▶ _BRIEF_
Each line in the records below, from the one that contains "Protein AF-A0A368EWY9-F1 (afdb_monomer_lite)" to the one that contains "ATOM 11 C C . ILE", should be reproduced exactly, the first and last included.

▶ _DATA FOR THE TASK_
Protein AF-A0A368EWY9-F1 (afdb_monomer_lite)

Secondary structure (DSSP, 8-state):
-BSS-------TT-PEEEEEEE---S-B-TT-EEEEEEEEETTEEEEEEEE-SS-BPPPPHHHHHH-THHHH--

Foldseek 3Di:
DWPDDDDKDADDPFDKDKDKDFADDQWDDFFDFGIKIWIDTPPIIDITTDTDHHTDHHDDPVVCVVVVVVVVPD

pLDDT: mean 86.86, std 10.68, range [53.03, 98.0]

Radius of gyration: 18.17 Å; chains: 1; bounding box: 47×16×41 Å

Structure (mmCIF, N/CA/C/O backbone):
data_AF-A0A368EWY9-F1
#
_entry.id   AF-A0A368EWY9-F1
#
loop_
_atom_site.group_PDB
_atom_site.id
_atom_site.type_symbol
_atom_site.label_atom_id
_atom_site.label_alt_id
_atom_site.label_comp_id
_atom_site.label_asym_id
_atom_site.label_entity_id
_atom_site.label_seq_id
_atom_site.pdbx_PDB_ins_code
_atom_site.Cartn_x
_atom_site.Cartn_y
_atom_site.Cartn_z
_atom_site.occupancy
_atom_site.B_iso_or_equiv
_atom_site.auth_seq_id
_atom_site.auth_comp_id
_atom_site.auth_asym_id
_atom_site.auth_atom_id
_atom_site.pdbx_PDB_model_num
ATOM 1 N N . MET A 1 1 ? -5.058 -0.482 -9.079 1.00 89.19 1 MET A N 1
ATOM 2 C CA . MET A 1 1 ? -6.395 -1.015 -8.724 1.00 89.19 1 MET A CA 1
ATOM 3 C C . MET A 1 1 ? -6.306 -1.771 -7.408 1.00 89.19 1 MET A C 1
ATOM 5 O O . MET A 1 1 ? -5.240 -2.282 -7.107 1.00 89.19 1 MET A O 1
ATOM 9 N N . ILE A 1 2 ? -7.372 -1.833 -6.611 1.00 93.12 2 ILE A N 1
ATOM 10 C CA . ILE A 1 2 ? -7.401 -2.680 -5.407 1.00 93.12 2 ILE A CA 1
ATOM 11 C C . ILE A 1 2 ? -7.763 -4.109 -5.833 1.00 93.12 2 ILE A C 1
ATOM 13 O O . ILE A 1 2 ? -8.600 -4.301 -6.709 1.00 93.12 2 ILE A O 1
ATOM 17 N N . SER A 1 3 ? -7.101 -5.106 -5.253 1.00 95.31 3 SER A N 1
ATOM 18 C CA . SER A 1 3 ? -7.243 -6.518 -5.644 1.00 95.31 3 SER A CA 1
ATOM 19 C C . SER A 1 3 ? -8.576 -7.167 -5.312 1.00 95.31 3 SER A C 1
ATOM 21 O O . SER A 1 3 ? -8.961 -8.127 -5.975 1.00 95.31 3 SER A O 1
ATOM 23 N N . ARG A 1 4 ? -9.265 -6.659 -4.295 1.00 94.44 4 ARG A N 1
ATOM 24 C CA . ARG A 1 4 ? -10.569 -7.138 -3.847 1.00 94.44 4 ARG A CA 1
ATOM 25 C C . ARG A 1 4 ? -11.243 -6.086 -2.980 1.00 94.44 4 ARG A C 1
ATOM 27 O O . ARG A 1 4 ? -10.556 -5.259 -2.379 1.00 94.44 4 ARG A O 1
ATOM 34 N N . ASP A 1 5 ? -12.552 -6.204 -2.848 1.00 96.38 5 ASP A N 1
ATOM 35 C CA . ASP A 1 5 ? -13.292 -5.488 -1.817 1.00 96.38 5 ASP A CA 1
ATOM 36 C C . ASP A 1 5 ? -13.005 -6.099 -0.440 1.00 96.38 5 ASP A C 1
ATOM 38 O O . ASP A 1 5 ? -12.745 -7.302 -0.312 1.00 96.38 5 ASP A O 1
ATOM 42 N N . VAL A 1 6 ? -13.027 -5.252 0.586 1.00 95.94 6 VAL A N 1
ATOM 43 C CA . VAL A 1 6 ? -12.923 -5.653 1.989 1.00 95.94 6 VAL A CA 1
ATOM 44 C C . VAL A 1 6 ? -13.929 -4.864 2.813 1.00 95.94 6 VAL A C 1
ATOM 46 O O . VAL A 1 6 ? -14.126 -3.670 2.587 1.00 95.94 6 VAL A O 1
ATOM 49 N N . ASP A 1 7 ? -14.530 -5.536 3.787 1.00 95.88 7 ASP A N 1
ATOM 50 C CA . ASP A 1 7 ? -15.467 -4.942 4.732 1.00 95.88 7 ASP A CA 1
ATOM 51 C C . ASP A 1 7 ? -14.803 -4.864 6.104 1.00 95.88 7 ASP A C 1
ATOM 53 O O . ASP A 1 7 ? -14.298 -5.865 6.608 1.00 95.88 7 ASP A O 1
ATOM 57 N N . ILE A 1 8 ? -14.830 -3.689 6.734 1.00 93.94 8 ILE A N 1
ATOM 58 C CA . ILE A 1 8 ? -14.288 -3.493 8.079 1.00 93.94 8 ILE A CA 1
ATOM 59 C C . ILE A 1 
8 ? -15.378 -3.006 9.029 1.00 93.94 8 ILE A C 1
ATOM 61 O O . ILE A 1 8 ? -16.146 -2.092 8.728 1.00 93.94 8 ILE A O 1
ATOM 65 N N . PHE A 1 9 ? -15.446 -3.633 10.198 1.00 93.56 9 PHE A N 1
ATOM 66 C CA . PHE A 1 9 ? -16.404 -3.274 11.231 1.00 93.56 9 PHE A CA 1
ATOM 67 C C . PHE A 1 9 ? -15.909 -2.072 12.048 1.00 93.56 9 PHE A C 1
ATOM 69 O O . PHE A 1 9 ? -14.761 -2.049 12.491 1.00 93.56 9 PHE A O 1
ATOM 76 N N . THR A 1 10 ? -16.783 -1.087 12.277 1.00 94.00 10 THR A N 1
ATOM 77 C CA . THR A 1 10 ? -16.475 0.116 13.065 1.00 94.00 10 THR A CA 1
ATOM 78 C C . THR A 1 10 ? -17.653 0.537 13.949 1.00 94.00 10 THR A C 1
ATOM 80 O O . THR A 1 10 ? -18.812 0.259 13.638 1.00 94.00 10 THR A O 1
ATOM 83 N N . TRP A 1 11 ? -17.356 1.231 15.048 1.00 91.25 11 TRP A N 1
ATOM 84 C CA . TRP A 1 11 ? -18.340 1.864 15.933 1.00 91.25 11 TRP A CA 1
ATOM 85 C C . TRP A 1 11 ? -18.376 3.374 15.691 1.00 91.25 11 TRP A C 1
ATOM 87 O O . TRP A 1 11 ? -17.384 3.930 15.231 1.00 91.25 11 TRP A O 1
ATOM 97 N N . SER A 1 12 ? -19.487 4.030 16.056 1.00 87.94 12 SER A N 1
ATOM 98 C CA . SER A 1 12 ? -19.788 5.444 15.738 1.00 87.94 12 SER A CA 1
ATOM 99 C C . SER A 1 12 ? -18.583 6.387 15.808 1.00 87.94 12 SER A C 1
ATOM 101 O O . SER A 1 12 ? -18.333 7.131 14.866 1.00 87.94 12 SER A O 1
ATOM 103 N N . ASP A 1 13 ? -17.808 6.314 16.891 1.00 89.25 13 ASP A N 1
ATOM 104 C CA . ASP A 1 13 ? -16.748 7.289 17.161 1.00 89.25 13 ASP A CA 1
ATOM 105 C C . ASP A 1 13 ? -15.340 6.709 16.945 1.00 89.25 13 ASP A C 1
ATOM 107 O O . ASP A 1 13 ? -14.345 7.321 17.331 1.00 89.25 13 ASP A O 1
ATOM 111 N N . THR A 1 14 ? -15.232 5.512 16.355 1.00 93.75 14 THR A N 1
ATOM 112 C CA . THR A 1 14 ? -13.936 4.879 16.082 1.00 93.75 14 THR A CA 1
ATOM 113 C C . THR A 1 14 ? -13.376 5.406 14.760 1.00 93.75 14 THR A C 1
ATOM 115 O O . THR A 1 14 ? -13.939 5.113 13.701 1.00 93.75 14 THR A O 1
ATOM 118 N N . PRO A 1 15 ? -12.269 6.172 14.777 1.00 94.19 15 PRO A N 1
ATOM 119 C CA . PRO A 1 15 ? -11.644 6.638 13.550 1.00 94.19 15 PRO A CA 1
--
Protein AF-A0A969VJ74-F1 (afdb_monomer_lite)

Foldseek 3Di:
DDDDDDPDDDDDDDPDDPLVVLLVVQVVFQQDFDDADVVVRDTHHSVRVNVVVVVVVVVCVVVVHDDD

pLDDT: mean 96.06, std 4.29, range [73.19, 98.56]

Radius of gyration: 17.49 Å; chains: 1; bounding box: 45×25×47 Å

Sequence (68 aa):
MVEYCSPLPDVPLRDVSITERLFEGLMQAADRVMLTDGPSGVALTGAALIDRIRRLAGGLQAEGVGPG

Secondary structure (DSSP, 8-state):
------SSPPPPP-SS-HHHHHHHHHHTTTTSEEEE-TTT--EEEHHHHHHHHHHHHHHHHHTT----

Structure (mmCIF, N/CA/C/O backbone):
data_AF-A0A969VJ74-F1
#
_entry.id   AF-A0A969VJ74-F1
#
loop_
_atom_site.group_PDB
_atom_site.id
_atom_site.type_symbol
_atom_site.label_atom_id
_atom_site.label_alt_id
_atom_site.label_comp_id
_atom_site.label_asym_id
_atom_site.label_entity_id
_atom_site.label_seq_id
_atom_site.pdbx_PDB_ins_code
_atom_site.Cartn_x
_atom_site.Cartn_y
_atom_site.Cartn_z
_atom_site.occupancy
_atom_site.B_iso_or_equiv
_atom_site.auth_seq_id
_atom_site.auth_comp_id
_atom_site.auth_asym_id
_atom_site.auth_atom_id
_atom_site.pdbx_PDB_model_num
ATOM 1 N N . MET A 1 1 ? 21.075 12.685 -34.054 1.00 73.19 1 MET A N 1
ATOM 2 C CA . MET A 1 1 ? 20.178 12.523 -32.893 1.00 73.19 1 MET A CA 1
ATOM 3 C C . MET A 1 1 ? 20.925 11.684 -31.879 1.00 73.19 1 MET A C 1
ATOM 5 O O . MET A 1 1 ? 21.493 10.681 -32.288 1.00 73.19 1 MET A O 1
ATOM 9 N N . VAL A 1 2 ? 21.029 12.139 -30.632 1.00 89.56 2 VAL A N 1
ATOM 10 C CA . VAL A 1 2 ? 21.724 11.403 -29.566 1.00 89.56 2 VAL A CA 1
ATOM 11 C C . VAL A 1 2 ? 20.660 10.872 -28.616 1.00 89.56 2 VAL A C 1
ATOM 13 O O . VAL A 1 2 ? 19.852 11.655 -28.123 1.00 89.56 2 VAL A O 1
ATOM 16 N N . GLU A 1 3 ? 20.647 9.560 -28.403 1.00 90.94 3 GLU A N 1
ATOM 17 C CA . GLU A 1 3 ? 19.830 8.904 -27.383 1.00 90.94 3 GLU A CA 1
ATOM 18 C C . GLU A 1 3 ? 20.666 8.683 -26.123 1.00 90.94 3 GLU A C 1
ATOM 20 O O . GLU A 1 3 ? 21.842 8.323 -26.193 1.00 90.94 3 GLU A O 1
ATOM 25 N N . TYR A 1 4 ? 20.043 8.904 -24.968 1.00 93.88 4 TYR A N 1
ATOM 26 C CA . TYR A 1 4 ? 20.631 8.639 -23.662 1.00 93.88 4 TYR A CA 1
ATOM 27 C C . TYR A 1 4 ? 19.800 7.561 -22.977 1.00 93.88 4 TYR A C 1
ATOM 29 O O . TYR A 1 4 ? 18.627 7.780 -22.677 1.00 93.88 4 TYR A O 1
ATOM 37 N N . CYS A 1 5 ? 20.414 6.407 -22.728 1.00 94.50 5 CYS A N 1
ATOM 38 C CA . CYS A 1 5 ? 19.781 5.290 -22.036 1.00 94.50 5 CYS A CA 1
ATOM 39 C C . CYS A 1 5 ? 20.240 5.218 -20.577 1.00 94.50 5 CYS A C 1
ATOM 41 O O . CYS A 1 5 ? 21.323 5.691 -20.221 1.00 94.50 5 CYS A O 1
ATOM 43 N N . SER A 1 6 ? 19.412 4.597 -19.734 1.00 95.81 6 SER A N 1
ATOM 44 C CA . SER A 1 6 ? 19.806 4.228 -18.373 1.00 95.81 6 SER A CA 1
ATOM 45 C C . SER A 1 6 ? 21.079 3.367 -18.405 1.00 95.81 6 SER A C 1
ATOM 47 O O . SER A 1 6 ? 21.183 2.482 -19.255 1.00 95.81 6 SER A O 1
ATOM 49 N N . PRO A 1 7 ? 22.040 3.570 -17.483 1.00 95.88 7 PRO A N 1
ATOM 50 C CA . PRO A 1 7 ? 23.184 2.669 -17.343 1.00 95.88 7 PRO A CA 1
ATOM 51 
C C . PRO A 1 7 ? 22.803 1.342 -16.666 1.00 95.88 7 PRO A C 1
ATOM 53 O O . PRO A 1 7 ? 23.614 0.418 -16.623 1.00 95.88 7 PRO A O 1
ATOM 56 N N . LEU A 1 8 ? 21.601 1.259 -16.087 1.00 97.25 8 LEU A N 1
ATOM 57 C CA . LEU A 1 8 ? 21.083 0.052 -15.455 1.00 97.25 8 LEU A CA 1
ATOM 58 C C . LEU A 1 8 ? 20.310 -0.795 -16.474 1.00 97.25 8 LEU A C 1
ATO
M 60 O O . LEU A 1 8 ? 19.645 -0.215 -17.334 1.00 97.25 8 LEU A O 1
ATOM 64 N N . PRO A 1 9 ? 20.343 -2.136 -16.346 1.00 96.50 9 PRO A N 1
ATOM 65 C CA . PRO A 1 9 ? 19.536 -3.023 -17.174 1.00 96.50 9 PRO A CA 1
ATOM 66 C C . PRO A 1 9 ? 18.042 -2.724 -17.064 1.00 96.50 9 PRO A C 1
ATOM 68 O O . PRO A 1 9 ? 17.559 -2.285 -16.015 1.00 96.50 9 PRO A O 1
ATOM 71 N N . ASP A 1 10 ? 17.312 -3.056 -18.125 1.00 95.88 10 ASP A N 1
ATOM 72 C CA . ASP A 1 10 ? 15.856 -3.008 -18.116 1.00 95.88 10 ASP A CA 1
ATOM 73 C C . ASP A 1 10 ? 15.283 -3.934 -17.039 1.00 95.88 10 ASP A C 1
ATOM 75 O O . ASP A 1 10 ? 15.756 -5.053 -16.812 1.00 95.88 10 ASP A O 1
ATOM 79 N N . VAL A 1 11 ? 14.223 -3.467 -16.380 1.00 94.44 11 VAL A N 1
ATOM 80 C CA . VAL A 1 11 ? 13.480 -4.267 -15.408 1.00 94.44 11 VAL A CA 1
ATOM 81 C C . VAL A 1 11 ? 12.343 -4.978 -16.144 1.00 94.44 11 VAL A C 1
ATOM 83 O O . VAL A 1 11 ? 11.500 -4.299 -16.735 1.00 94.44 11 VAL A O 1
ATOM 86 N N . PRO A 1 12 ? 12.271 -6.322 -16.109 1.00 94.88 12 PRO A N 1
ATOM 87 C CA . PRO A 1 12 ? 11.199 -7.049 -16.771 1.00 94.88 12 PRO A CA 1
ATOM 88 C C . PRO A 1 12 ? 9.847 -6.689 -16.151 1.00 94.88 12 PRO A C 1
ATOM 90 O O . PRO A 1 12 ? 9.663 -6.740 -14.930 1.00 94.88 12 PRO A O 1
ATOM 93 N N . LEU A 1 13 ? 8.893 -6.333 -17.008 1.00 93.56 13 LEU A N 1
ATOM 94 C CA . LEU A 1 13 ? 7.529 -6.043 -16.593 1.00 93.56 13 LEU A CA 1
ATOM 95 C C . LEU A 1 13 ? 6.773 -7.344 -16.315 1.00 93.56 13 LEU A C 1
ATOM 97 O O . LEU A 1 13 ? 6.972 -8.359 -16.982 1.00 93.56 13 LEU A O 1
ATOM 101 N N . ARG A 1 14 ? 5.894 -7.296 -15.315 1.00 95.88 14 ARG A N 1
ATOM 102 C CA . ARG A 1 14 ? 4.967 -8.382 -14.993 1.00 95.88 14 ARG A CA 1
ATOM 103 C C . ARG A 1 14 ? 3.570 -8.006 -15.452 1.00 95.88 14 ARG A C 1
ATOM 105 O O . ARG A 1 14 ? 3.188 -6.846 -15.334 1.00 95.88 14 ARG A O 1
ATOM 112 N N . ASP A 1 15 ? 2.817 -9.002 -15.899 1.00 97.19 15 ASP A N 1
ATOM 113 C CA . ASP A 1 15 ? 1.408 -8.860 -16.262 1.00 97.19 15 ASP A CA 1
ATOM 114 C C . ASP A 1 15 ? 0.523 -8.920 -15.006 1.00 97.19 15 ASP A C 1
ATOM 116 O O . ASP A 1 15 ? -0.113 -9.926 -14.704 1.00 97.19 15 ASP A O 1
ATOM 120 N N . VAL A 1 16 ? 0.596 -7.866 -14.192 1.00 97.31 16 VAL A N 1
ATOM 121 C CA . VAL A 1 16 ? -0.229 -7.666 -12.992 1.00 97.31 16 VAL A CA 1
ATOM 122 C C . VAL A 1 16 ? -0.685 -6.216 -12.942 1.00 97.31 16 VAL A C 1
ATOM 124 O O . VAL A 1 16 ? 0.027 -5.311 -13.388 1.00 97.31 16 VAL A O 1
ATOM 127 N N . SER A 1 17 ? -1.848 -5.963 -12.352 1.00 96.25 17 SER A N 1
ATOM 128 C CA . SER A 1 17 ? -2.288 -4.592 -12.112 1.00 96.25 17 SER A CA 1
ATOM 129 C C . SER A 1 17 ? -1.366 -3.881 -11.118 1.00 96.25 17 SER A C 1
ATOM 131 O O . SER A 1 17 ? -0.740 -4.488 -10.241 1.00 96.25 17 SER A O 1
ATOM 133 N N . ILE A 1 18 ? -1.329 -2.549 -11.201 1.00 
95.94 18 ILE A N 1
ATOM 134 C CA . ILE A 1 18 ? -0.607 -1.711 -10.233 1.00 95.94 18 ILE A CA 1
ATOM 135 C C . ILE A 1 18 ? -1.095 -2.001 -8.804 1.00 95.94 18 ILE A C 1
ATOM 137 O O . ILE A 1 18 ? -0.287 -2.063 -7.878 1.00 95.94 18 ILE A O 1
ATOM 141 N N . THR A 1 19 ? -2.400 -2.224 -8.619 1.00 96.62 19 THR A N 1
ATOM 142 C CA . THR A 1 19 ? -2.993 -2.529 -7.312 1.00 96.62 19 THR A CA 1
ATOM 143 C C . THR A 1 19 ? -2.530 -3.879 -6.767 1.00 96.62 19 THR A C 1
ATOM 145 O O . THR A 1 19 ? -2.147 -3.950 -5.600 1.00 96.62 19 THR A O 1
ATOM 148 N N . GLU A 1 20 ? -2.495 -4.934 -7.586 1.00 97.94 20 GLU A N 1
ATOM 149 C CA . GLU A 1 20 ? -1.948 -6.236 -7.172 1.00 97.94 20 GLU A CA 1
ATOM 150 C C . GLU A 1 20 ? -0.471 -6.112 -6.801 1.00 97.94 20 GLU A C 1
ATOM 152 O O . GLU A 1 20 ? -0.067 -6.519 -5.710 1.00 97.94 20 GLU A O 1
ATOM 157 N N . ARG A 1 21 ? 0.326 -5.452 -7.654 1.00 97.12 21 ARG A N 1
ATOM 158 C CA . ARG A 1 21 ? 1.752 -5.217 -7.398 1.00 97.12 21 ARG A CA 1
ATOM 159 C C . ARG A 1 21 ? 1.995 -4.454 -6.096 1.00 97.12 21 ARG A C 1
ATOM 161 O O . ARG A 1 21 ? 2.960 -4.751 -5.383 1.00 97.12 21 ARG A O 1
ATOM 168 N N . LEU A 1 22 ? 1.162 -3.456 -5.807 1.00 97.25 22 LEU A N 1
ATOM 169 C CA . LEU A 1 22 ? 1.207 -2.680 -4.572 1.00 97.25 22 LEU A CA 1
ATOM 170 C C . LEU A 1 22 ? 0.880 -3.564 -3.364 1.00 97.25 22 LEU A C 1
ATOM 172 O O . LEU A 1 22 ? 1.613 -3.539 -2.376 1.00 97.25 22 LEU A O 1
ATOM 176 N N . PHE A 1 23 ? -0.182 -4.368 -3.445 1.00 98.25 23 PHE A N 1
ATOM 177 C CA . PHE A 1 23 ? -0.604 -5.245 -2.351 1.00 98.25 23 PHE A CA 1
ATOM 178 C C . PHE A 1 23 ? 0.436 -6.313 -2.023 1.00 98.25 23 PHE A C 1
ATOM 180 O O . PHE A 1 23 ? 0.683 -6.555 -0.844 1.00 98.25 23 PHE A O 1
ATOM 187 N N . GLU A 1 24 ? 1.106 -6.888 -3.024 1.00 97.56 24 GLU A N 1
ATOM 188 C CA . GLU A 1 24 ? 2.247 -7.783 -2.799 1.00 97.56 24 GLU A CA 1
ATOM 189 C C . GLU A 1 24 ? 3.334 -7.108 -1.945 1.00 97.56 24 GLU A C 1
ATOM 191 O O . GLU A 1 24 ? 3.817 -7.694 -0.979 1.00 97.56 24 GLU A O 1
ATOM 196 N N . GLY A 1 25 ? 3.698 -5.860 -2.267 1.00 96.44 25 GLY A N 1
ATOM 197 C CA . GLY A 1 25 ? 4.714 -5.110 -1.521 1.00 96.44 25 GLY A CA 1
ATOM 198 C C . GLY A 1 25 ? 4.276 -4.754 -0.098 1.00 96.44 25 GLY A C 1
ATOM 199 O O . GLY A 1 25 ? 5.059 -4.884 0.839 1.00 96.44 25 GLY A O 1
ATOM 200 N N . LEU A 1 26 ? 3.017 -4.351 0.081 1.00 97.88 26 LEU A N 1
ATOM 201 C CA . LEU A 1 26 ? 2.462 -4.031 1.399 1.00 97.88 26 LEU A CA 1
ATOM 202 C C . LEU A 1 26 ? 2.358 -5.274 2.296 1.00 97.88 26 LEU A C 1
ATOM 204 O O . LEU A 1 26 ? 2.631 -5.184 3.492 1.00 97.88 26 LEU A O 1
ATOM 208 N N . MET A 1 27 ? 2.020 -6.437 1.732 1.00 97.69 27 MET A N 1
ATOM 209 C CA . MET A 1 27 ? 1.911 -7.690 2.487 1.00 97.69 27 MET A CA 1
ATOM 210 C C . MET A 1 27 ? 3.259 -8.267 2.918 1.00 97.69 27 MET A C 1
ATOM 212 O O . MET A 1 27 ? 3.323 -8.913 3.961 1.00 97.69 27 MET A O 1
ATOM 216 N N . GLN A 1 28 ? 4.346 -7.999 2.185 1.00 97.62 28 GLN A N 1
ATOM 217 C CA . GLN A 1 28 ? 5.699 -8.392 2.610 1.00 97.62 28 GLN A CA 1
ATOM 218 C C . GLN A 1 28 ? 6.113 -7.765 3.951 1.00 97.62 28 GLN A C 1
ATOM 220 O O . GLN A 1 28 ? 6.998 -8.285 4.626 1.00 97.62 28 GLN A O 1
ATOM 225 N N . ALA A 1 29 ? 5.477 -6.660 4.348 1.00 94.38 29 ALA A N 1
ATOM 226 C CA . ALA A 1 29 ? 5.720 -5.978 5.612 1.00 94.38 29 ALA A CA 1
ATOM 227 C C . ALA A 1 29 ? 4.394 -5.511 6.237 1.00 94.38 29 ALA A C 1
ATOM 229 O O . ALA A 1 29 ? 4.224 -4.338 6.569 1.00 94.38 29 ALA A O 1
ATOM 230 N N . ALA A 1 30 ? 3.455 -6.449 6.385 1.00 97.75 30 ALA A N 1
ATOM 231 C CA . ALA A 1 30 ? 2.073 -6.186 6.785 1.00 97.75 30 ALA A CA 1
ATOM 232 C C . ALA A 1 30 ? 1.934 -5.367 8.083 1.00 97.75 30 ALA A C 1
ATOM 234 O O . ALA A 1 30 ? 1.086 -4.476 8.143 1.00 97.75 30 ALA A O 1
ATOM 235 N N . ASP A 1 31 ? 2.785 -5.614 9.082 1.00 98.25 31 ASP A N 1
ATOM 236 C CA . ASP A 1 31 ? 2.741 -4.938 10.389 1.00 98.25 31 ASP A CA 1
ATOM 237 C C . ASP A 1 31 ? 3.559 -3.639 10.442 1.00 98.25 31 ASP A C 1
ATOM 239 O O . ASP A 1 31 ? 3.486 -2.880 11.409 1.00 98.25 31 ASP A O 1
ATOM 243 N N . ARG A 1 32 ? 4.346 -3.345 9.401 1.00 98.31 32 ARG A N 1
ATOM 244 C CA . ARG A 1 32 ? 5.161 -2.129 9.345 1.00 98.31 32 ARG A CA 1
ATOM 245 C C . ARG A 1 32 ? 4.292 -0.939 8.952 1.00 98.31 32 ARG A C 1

▶ _FINISHED EXERCISE_
Protein AF-A0A368EWY9-F1 (afdb_monomer_lite)

Secondary structure (DSSP, 8-state):
-BSS-------TT-PEEEEEEE---S-B-TT-EEEEEEEEETTEEEEEEEE-SS-BPPPPHHHHHH-THHHH--

Foldseek 3Di:
DWPDDDDKDADDPFDKDKDKDFADDQWDDFFDFGIKIWIDTPPIIDITTDTDHHTDHHDDPVVCVVVVVVVVPD

pLDDT: mean 86.86, std 10.68, range [53.03, 98.0]

Radius of gyration: 18.17 Å; chains: 1; bounding box: 47×16×41 Å

Structure (mmCIF, N/CA/C/O backbone):
data_AF-A0A368EWY9-F1
#
_entry.id   AF-A0A368EWY9-F1
#
loop_
_atom_site.group_PDB
_atom_site.id
_atom_site.type_symbol
_atom_site.label_atom_id
_atom_site.label_alt_id
_atom_site.label_comp_id
_atom_site.label_asym_id
_atom_site.label_entity_id
_atom_site.label_seq_id
_atom_site.pdbx_PDB_ins_code
_atom_site.Cartn_x
_atom_site.Cartn_y
_atom_site.Cartn_z
_atom_site.occupancy
_atom_site.B_iso_or_equiv
_atom_site.auth_seq_id
_atom_site.auth_comp_id
_atom_site.auth_asym_id
_atom_site.auth_atom_id
_atom_site.pdbx_PDB_model_num
ATOM 1 N N . MET A 1 1 ? -5.058 -0.482 -9.079 1.00 89.19 1 MET A N 1
ATOM 2 C CA . MET A 1 1 ? -6.395 -1.015 -8.724 1.00 89.19 1 MET A CA 1
ATOM 3 C C . MET A 1 1 ? -6.306 -1.771 -7.408 1.00 89.19 1 MET A C 1
ATOM 5 O O . MET A 1 1 ? -5.240 -2.282 -7.107 1.00 89.19 1 MET A O 1
ATOM 9 N N . ILE A 1 2 ? -7.372 -1.833 -6.611 1.00 93.12 2 ILE A N 1
ATOM 10 C CA . ILE A 1 2 ? -7.401 -2.680 -5.407 1.00 93.12 2 ILE A CA 1
ATOM 11 C C . ILE A 1 2 ? -7.763 -4.109 -5.833 1.00 93.12 2 ILE A C 1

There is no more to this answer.